Разумеется, сразу бы узнал, решись Ксения на дальний отъезд. Страх его перед возможной потерей сказался-таки в том, что не был пленнице подарен миг уведомления об отчетливой ее свободе. Но тут было не столько лукавства, сколько первобытной какой-то учтивости. Вот не знал, как известить об этом, чтобы не вышло и малого нажима и грубо — или-или? — не кольнул старый, ломаным своим ребром, вопрос.
Да, можно, как бы браво и легко, дать намек: «А что ж на набережную салюты Гуляй-города не съездишь поглядеть?» — «А тешно?» (Любящая ответит. Такой и намек ни к чему. А тут как подсказать, если... А лучше никак — пусть сама).
Ксения почувствовала, в молчании тоже ответила, себе и ему: куда поеду? От прирученного худо-бедно зла лучшего искать, дичайшего? Здесь и добрые все же есть люди. Есть они у меня — и живые, и мертвые, и деревца, и теремки их, и могилки — всем уж раздышалась, здешним сим и держусь. От могилок, кувшинок — к кому?

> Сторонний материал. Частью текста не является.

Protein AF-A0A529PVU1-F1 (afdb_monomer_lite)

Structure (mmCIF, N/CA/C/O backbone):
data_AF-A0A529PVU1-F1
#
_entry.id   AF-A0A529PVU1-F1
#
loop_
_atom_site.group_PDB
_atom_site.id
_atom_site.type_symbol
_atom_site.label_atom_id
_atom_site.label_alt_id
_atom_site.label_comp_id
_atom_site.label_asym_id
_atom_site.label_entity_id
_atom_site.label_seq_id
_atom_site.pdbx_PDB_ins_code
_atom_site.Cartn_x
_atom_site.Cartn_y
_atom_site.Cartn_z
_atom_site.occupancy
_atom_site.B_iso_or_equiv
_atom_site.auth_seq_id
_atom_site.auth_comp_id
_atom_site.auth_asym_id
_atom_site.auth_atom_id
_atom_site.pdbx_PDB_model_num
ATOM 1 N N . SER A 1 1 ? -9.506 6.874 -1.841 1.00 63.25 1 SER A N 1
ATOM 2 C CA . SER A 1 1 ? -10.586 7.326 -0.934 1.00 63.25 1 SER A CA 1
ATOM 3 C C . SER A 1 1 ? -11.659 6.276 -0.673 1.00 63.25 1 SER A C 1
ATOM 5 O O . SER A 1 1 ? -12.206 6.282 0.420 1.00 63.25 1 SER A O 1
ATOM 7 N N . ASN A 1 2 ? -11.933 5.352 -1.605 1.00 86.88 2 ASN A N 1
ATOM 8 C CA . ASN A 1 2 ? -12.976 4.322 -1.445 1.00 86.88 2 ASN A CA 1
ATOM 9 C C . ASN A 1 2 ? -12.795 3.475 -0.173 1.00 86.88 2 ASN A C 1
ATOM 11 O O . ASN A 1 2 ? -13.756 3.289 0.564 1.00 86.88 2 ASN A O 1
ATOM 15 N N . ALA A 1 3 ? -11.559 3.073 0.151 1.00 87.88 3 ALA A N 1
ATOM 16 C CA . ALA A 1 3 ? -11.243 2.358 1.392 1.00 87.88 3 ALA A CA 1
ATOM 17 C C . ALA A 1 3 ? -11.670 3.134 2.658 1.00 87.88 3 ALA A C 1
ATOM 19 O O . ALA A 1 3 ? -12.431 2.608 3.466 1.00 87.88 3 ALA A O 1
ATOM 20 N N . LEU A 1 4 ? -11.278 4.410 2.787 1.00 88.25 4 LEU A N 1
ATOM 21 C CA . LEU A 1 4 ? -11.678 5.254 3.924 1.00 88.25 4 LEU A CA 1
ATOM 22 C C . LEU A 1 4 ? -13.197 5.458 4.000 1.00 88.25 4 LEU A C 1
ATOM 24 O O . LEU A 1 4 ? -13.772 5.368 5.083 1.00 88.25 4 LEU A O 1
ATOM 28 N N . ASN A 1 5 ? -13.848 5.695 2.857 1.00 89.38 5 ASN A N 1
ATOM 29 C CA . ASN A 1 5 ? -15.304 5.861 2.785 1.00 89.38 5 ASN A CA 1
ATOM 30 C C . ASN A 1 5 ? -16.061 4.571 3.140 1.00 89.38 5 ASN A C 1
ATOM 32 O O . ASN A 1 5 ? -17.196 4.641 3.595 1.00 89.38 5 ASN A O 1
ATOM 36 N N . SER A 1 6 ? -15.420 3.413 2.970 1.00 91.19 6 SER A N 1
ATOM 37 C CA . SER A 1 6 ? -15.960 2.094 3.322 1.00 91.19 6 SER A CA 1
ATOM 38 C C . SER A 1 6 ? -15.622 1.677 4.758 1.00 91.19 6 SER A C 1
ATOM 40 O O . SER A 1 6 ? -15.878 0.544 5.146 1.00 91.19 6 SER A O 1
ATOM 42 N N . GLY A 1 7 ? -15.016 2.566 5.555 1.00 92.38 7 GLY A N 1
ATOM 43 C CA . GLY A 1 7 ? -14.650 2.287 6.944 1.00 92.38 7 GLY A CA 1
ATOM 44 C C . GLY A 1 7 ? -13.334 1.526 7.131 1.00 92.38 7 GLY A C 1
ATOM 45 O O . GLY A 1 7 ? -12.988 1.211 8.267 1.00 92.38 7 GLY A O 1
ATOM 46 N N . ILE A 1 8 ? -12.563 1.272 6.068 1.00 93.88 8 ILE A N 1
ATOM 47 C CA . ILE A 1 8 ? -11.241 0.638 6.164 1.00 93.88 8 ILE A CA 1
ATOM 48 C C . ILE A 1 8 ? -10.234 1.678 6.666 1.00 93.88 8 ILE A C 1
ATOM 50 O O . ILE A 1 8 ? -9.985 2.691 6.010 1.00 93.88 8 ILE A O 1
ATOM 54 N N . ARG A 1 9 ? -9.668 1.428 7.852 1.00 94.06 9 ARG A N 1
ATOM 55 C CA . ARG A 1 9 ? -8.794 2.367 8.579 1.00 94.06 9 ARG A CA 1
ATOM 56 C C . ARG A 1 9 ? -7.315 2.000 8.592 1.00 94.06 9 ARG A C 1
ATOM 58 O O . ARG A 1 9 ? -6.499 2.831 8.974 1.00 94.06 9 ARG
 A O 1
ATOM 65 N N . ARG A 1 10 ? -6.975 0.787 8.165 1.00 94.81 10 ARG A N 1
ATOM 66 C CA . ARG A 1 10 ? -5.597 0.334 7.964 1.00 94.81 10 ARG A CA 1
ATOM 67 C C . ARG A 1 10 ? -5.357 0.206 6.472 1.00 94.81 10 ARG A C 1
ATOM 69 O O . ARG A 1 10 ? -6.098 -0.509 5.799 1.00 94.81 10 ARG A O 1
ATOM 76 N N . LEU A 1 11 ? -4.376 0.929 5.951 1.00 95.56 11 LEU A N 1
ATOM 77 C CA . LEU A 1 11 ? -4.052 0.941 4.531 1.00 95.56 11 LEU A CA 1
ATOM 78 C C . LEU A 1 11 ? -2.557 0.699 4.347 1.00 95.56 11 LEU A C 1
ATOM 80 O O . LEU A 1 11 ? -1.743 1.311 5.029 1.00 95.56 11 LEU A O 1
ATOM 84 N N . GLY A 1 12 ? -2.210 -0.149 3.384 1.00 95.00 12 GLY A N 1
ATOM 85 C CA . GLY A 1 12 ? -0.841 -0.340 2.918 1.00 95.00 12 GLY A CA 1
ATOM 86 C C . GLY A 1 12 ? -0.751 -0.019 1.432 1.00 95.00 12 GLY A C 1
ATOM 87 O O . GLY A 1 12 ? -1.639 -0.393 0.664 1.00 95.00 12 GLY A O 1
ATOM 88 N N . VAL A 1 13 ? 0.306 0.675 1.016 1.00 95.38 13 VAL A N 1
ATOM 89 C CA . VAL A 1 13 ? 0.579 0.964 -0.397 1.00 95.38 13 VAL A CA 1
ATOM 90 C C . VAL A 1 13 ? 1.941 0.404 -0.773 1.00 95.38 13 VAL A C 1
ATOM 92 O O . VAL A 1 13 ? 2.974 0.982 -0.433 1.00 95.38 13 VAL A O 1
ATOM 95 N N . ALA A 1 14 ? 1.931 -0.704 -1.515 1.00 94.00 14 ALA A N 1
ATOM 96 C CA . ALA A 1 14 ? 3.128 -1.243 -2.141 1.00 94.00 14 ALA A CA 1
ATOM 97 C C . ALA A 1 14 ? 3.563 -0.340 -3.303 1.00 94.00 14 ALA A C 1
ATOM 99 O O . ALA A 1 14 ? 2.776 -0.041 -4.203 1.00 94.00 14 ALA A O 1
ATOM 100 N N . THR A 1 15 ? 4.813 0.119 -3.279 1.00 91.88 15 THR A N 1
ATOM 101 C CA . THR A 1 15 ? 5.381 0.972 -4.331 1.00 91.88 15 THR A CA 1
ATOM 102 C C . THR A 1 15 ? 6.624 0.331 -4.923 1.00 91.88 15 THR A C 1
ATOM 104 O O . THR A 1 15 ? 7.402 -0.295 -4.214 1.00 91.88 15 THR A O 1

Пусть все себе меняется, все к лету. Но царевны жизнь живут в Москве. Остальная Русь для Ксении кончалась где-то со стенами ближайших святейших обителей. Рощи из сказок пугали ее, как чужестранку, — с колдуньями они, совами, подобными львам, с барсуками и змеями. Как-то зналось: город на Руси один — Москва, он и Псков, и Тула, и Владимир — только там все послабей, как отражение в слюде, вид — или запальчивый, или увядший, а так то же: у речной излуки град взыскуемый: возгораемый посад, кремль, храмы внутри. Цари там — воеводы, даже проще здешних, царевны — конопатые их дочки. Преемники не самозванцы — шепотники. Скрыться бы от этих и от тех (да и от русского гневливого народа не мешало бы), поселиться бы в соломенной прохладной деревушке Старостиной женкой, да побаивается царевна — не земных трудов, а тяжких наземных быков и коров, виданных на подмосковных пастбищах вдали.